Michael Halassa's avatar

Thank you for your engagement.

The average treatment effect from an RCT is the best estimate for an individual only under the assumption of treatment effect homogeneity. When treatment effects are heterogeneous, which is common in psychiatry, the group mean is simply the average of many different individual responses rather than the optimal prediction for a given patient. That is precisely why the field of heterogeneous treatment effects and precision medicine exists.
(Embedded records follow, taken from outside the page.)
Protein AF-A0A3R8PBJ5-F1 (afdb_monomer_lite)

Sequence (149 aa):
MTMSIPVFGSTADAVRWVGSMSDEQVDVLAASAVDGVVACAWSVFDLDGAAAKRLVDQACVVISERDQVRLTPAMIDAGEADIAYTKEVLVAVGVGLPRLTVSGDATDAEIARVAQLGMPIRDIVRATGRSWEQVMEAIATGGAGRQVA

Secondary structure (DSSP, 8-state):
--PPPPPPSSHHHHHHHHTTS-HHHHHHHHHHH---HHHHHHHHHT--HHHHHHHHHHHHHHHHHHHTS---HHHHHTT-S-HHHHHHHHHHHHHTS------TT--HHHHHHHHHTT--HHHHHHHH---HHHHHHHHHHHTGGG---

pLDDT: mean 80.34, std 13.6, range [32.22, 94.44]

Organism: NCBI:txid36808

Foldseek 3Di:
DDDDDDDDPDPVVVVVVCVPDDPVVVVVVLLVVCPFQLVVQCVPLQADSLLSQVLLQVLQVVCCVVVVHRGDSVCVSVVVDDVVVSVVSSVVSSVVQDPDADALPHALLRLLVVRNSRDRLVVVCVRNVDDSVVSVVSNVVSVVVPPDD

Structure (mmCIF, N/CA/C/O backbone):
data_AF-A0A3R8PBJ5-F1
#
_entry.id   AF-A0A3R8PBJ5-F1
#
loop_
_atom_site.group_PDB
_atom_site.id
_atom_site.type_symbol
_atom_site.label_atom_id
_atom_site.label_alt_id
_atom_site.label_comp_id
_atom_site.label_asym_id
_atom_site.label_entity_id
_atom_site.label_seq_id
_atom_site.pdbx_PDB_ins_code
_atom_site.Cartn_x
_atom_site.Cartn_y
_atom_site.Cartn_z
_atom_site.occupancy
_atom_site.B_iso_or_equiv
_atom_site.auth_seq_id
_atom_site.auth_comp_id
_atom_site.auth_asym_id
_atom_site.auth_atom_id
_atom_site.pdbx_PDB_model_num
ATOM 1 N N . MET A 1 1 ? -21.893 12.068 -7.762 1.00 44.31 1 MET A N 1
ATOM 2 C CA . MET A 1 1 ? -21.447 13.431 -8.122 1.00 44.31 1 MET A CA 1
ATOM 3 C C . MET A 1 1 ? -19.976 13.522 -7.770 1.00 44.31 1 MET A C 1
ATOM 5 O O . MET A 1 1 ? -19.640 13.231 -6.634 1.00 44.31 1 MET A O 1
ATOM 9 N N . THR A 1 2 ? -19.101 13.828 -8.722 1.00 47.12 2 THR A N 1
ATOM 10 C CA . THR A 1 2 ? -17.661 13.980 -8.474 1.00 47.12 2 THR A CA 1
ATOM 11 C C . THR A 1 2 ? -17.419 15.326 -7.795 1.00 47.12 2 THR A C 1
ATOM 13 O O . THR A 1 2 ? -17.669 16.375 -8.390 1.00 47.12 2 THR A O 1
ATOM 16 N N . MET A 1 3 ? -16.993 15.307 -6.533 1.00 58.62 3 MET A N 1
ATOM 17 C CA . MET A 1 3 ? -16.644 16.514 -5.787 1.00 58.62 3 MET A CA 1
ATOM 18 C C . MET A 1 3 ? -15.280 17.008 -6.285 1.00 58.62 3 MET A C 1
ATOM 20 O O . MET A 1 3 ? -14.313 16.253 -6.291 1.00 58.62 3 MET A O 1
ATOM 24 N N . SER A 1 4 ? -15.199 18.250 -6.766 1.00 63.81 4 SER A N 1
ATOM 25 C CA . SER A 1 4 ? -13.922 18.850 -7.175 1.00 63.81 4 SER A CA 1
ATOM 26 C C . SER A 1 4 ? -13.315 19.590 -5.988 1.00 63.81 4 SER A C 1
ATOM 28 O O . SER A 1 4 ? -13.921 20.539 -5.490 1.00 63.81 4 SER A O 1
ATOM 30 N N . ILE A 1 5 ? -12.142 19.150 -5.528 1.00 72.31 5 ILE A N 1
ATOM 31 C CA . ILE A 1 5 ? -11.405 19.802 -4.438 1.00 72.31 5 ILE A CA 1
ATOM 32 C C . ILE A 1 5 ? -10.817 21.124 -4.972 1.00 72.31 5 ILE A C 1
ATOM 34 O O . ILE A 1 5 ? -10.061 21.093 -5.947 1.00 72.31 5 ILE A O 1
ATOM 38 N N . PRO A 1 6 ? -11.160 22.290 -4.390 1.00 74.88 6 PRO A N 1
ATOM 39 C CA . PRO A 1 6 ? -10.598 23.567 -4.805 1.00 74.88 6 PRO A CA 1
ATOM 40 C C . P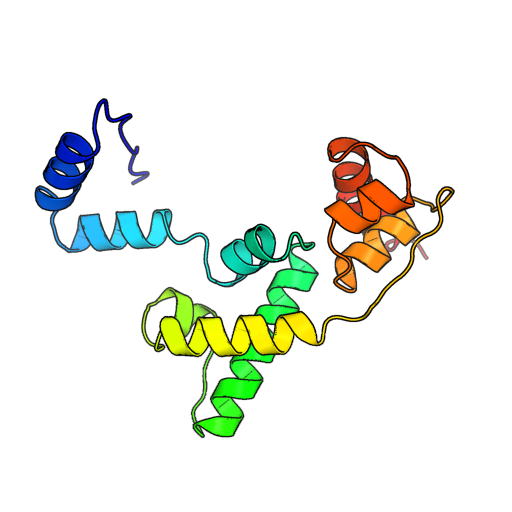RO A 1 6 ? -9.117 23.682 -4.426 1.00 74.88 6 PRO A C 1
ATOM 42 O O . PRO A 1 6 ? -8.656 23.105 -3.445 1.00 74.88 6 PRO A O 1
ATOM 45 N N . VAL A 1 7 ? -8.370 24.487 -5.181 1.00 76.69 7 VAL A N 1
ATOM 46 C CA . VAL A 1 7 ? -7.000 24.868 -4.814 1.00 76.69 7 VAL A CA 1
ATOM 47 C C . VAL A 1 7 ? -7.065 25.990 -3.775 1.00 76.69 7 VAL A C 1
ATOM 49 O O . VAL A 1 7 ? -7.668 27.033 -4.029 1.00 76.69 7 VAL A O 1
ATOM 52 N N . PHE A 1 8 ? -6.436 25.791 -2.614 1.00 79.69 8 PHE A N 1
ATOM 53 C CA . PHE A 1 8 ? -6.426 26.767 -1.520 1.00 79.69 8 PHE A CA 1
ATOM 54 C C . PHE A 1 8 ? -5.145 27.603 -1.512 1.00 79.69 8 PHE A C 1
ATOM 56 O O . PHE A 1 8 ? -4.048 27.077 -1.682 1.00 79.69 8 PHE A O 1
ATOM 63 N N . GLY A 1 9 ? -5.283 28.907 -1.254 1.00 66.12 9 GLY A N 1
ATOM 64 C CA . GLY A 1 9 ? -4.150 29.821 -1.069 1.00 66.12 9 GLY A CA 1
ATOM 65 C C . GLY A 1 9 ? -3.539 29.780 0.337 1.00 66.12 9 GLY A C 1
ATOM 66 O O . GLY A 1 9 ? -2.437 30.285 0.538 1.00 66.12 9 GLY A O 1
ATOM 67 N N . SER A 1 10 ? -4.237 29.186 1.313 1.00 74.81 10 SER A N 1
ATOM 68 C CA . SER A 1 10 ? -3.755 29.026 2.687 1.00 74.81 10 SER A CA 1
ATOM 69 C C . SER A 1 10 ? -4.451 27.874 3.423 1.00 74.81 10 SER A C 1
ATOM 71 O O . SER A 1 10 ? -5.569 27.480 3.084 1.00 74.81 10 SER A O 1
ATOM 73 N N . THR A 1 11 ? -3.827 27.375 4.495 1.00 65.38 11 THR A N 1
ATOM 74 C CA . THR A 1 11 ? -4.426 26.362 5.383 1.00 65.38 11 THR A CA 1
ATOM 75 C C . THR A 1 11 ? -5.705 26.866 6.060 1.00 65.38 11 THR A C 1
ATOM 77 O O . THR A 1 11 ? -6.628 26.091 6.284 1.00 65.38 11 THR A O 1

In practice, observational data, biomarkers, and predictive modeling are often used to identify candidate response signatures before testing them prospectively in stratified trials. Those exploratory steps are usually what make the subgroup RCT possible in the first place.

Regarding machine learning analyses, the key issue is whether they are properly cross-validated and prospectively framed. Poorly controlled analyses can certainly generate false positives, but well-validated predictive models are widely used in medicine to generate hypotheses about response heterogeneity.

Real-world data analyses play an important role. Methods such as propensity matching and covariate adjustment are designed to separate covariate effects from treatment effects in observational cohorts. They are imperfect, as all non-randomized analyses are, but they are an important part of how precision medicine develops.

If treatment effects were truly homogeneous, precision medicine would not exist as a scientific field.